What is required => Each line from the start of the entries through the line that contains "ATOM 9 N N ." should be output exactly, please.

Collection entries
========
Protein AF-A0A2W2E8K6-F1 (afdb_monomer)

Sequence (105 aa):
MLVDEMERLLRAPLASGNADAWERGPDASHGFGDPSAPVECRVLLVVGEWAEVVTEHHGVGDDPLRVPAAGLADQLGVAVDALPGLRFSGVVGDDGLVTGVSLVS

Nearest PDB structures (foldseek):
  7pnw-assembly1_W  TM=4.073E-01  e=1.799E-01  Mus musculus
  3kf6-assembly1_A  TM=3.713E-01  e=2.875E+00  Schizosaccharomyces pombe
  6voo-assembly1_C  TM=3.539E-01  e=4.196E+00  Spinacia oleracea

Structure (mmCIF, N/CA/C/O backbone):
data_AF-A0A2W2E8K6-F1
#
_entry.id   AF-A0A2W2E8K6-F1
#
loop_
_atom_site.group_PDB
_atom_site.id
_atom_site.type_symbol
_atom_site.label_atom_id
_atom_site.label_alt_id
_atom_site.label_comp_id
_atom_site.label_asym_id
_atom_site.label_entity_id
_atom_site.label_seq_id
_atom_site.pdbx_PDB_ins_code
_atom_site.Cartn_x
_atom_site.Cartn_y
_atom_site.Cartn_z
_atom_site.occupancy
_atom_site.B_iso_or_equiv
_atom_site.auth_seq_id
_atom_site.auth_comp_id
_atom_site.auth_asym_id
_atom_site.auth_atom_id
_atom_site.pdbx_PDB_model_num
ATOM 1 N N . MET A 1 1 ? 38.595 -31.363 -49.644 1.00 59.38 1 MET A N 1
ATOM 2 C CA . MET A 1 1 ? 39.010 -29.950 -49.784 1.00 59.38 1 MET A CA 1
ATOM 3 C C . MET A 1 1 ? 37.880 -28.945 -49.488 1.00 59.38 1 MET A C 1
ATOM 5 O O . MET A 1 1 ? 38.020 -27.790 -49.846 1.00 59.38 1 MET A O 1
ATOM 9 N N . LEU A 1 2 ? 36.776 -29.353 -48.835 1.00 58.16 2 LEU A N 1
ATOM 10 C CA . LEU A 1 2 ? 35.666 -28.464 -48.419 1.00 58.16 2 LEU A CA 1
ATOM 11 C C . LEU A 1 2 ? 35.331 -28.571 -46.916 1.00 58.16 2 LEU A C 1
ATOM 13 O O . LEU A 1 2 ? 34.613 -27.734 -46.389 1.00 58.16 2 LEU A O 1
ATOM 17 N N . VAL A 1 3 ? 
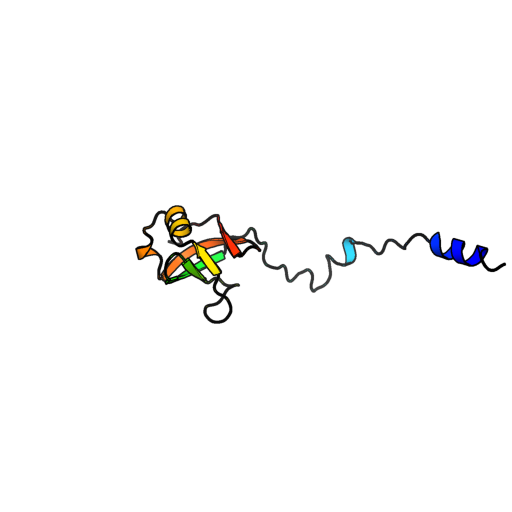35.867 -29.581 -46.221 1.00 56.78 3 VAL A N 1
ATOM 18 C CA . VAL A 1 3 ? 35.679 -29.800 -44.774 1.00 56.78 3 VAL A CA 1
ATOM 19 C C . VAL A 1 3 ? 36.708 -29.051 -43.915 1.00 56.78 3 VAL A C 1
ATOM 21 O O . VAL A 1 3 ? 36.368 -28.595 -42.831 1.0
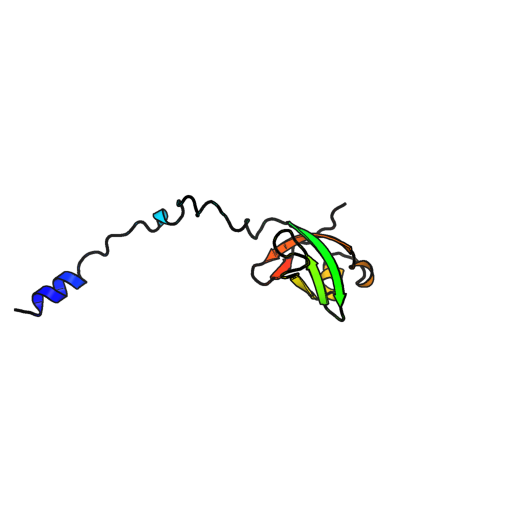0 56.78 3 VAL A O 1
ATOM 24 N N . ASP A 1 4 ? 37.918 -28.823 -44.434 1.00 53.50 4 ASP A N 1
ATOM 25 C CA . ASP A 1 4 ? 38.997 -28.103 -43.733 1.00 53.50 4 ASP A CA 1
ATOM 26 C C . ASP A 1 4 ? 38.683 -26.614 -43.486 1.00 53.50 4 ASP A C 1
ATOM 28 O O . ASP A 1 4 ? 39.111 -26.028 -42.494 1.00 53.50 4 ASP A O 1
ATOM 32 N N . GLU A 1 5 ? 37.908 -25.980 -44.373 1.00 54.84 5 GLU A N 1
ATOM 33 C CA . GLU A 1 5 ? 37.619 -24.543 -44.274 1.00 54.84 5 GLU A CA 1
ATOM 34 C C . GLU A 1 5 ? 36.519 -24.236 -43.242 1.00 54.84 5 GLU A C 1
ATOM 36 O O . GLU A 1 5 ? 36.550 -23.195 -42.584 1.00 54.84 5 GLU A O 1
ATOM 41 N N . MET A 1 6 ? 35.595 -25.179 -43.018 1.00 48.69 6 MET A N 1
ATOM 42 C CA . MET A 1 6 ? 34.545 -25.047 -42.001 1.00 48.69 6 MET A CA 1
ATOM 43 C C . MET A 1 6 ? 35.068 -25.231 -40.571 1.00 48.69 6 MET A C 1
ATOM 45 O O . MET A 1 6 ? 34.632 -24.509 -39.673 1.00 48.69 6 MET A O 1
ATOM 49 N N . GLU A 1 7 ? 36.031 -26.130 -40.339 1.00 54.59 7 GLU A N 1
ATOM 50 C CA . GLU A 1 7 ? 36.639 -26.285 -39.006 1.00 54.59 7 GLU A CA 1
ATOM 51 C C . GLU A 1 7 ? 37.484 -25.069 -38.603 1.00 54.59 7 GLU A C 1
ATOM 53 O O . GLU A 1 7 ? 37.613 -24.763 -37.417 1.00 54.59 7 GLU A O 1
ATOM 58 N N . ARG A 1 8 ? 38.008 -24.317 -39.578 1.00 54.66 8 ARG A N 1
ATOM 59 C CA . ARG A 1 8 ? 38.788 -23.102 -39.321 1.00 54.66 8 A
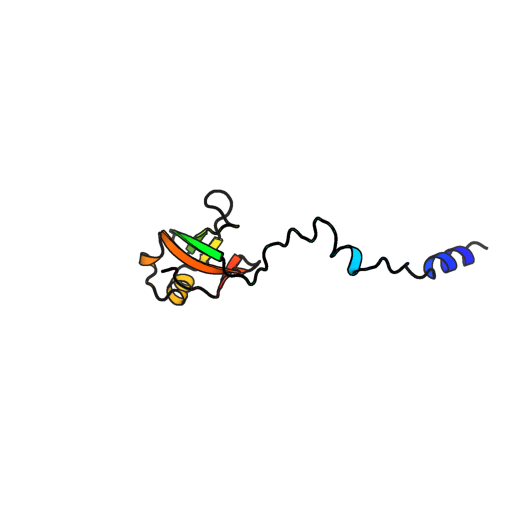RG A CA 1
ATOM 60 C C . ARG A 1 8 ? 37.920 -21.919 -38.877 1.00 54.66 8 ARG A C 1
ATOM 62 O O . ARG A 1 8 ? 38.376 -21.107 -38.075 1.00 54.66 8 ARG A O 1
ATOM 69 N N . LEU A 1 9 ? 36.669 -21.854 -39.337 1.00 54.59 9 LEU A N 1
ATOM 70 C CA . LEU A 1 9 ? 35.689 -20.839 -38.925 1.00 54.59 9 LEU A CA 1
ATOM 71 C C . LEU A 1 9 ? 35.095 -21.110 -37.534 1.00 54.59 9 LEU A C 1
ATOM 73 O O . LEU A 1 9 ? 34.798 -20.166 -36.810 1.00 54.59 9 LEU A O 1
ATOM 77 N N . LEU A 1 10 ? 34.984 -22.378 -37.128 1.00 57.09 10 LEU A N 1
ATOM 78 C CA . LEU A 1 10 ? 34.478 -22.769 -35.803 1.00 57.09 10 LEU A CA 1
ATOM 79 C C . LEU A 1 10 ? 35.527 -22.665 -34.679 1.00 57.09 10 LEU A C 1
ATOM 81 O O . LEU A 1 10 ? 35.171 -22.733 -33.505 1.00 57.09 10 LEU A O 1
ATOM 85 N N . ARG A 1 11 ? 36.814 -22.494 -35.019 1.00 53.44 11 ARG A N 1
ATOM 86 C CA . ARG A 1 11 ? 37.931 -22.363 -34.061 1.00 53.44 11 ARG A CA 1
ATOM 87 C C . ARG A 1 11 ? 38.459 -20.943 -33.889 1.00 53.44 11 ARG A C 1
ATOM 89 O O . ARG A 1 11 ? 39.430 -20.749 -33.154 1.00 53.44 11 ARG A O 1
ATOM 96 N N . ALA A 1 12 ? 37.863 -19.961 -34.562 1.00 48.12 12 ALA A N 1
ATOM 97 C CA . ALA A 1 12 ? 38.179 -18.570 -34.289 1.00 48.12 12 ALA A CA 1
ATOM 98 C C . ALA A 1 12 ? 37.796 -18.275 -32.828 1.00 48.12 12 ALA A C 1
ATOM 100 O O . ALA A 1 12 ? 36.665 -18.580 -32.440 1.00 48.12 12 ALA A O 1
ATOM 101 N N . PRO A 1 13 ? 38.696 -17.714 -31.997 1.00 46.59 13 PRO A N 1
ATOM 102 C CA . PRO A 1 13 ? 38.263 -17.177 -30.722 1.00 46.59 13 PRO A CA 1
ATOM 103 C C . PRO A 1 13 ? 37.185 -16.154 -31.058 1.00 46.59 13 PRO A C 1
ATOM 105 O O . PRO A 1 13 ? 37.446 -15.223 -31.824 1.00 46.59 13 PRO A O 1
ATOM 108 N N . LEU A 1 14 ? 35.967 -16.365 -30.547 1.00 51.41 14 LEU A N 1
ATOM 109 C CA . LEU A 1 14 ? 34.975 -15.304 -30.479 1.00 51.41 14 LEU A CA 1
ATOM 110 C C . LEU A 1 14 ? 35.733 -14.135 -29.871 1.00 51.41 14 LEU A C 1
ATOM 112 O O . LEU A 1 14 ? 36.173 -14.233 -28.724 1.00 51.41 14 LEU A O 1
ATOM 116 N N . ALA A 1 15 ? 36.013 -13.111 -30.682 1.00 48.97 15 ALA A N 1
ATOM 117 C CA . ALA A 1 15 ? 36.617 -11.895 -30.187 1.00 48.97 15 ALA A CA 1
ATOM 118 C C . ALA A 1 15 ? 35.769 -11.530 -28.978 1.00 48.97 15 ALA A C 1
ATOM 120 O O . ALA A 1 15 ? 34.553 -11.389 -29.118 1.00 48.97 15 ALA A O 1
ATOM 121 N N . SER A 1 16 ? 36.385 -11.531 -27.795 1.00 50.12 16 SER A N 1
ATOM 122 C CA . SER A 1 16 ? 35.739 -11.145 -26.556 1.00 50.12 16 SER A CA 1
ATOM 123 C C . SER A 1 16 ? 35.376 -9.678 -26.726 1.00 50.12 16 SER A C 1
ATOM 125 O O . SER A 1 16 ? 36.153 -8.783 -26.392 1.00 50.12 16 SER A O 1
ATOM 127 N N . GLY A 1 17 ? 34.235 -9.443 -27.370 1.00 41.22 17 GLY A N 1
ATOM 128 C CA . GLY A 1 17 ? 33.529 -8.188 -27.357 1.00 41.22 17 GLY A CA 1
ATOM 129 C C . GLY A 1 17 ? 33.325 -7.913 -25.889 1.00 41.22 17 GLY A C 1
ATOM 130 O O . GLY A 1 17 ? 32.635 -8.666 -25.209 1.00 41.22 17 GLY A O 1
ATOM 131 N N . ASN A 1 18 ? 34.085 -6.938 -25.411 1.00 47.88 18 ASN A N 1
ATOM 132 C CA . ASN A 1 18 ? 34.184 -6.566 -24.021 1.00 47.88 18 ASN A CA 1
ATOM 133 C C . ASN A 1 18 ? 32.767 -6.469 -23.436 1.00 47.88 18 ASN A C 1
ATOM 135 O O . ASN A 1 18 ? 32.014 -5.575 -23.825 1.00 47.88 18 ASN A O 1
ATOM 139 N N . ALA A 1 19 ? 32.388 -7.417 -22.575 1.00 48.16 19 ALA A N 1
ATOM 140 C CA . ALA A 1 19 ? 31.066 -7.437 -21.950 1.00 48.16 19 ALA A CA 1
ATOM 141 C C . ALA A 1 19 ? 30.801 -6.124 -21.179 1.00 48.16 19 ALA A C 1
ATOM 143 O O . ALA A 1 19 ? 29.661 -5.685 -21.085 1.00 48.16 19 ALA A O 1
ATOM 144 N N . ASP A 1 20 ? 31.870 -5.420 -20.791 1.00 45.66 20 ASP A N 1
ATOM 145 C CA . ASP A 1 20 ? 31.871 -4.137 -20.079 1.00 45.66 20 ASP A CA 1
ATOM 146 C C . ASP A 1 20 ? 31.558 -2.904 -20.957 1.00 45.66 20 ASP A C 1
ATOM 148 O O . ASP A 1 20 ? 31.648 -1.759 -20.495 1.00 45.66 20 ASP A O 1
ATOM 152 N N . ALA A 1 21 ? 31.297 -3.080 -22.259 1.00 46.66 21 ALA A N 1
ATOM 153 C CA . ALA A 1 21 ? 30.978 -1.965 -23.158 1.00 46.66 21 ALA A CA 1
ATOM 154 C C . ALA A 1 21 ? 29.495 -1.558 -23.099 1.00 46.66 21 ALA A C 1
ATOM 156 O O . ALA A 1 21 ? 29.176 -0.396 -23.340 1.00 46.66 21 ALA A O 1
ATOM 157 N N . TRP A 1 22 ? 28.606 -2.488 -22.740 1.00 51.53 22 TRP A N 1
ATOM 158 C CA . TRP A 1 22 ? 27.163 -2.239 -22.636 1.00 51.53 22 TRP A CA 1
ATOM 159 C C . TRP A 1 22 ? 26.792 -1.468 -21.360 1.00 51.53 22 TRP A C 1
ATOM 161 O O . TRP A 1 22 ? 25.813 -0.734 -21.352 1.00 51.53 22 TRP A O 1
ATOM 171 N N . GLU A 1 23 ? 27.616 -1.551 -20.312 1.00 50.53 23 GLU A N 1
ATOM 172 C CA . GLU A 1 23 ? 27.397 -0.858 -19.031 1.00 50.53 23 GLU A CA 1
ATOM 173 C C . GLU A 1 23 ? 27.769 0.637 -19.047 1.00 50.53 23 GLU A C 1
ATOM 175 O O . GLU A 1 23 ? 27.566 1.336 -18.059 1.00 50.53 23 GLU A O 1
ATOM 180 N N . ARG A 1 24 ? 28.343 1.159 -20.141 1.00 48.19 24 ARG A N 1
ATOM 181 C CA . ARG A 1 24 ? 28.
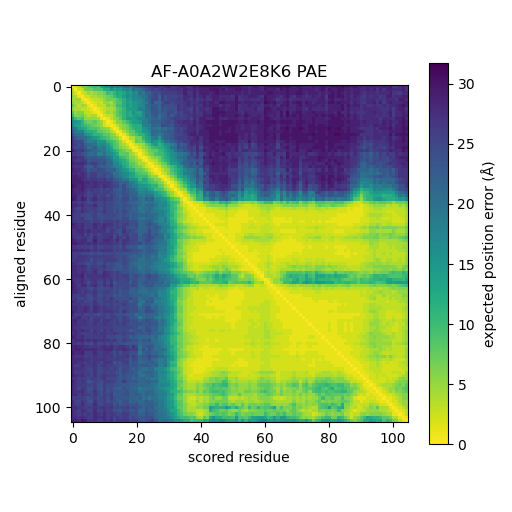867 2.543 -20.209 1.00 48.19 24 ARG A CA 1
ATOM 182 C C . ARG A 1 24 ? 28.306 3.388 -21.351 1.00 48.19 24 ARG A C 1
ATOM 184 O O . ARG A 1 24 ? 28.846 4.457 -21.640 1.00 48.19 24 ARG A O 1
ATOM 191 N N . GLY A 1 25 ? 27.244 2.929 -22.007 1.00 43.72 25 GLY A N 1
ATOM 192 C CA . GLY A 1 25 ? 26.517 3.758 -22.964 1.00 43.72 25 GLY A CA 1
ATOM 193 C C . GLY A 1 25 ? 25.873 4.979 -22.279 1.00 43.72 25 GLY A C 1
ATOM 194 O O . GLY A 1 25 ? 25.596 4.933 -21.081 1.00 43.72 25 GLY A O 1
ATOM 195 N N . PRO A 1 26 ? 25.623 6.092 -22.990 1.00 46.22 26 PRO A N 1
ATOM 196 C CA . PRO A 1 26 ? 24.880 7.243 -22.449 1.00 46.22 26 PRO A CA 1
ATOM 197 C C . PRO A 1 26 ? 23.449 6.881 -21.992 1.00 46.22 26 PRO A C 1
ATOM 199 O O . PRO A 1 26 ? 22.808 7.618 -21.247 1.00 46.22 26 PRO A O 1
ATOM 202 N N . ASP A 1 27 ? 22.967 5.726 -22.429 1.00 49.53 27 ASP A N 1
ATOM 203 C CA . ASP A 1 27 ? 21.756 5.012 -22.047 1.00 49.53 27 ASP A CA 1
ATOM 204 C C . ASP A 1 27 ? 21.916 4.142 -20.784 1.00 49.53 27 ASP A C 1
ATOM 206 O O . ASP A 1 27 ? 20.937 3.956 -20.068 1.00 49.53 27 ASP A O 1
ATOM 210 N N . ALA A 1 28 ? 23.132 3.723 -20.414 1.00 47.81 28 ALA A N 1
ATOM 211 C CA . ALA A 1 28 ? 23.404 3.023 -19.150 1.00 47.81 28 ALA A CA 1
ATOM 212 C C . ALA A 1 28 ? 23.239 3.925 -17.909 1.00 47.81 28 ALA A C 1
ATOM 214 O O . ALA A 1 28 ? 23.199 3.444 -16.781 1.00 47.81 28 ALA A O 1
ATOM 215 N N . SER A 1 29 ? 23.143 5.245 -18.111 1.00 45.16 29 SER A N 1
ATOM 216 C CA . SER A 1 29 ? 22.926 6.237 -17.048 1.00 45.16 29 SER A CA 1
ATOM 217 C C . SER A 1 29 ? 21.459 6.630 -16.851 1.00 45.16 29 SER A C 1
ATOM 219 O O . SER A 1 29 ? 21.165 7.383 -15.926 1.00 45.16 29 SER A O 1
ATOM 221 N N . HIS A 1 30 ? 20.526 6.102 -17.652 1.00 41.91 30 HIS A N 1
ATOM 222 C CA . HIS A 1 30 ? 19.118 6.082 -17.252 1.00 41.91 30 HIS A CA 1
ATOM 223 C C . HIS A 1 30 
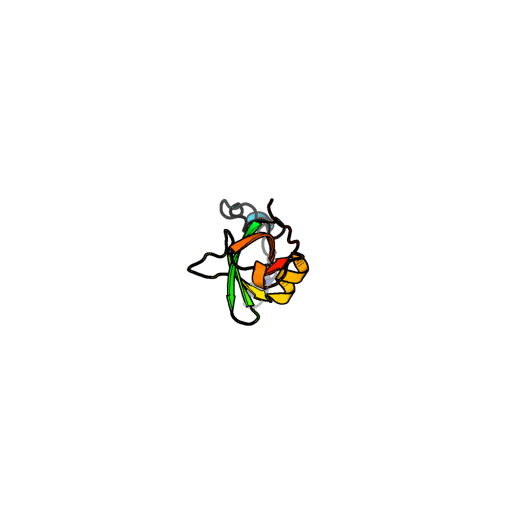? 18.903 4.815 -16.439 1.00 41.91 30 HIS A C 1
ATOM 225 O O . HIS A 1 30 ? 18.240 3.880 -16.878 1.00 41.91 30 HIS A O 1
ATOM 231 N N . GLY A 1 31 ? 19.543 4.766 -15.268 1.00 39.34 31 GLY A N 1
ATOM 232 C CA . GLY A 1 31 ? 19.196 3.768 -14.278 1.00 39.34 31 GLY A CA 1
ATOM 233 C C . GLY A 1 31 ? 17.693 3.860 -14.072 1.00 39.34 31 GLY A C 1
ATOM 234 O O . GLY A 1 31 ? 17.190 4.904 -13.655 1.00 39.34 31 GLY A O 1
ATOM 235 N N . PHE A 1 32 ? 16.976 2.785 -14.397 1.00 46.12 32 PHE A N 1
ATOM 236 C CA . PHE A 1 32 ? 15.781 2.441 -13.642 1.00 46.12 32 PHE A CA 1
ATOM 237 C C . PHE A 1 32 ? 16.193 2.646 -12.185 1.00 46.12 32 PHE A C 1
========
Reply to the exercise =>
Protein AF-A0A2W2E8K6-F1 (afdb_monomer)

Sequence (105 aa):
MLVDEMERLLRAPLASGNADAWERGPDASHGFGDPSAPVECRVLLVVGEWAEVVTEHHGVGDDPLRVPAAGLADQLGVAVDALPGLRFSGVVGDDGLVTGVSLVS

Nearest PDB structures (foldseek):
  7pnw-assembly1_W  TM=4.073E-01  e=1.799E-01  Mus musculus
  3kf6-assembly1_A  TM=3.713E-01  e=2.875E+00  Schizosaccharomyces pombe
  6voo-assembly1_C  TM=3.539E-01  e=4.196E+00  Spinacia oleracea

Structure (mmCIF, N/CA/C/O backbone):
data_AF-A0A2W2E8K6-F1
#
_entry.id   AF-A0A2W2E8K6-F1
#
loop_
_atom_site.group_PDB
_atom_site.id
_atom_site.type_symbol
_atom_site.label_atom_id
_atom_site.label_alt_id
_atom_site.label_comp_id
_atom_site.label_asym_id
_atom_site.label_entity_id
_atom_site.label_seq_id
_atom_site.pdbx_PDB_ins_code
_atom_site.Cartn_x
_atom_site.Cartn_y
_atom_site.Cartn_z
_atom_site.occupancy
_atom_site.B_iso_or_equiv
_atom_site.auth_seq_id
_atom_site.auth_comp_id
_atom_site.auth_asym_id
_atom_site.auth_atom_id
_atom_site.pdbx_PDB_model_num
ATOM 1 N N . MET A 1 1 ? 38.595 -31.363 -49.644 1.00 59.38 1 MET A N 1
ATOM 2 C CA . MET A 1 1 ? 39.010 -29.950 -49.784 1.00 59.38 1 MET A CA 1
ATOM 3 C C . MET A 1 1 ? 37.880 -28.945 -49.488 1.00 59.38 1 MET A C 1
ATOM 5 O O . MET A 1 1 ? 38.020 -27.790 -49.846 1.00 59.38 1 MET A O 1
ATOM 9 N N . LEU A 1 2 ? 36.776 -29.353 -48.835 1.00 58.16 2 LEU A N 1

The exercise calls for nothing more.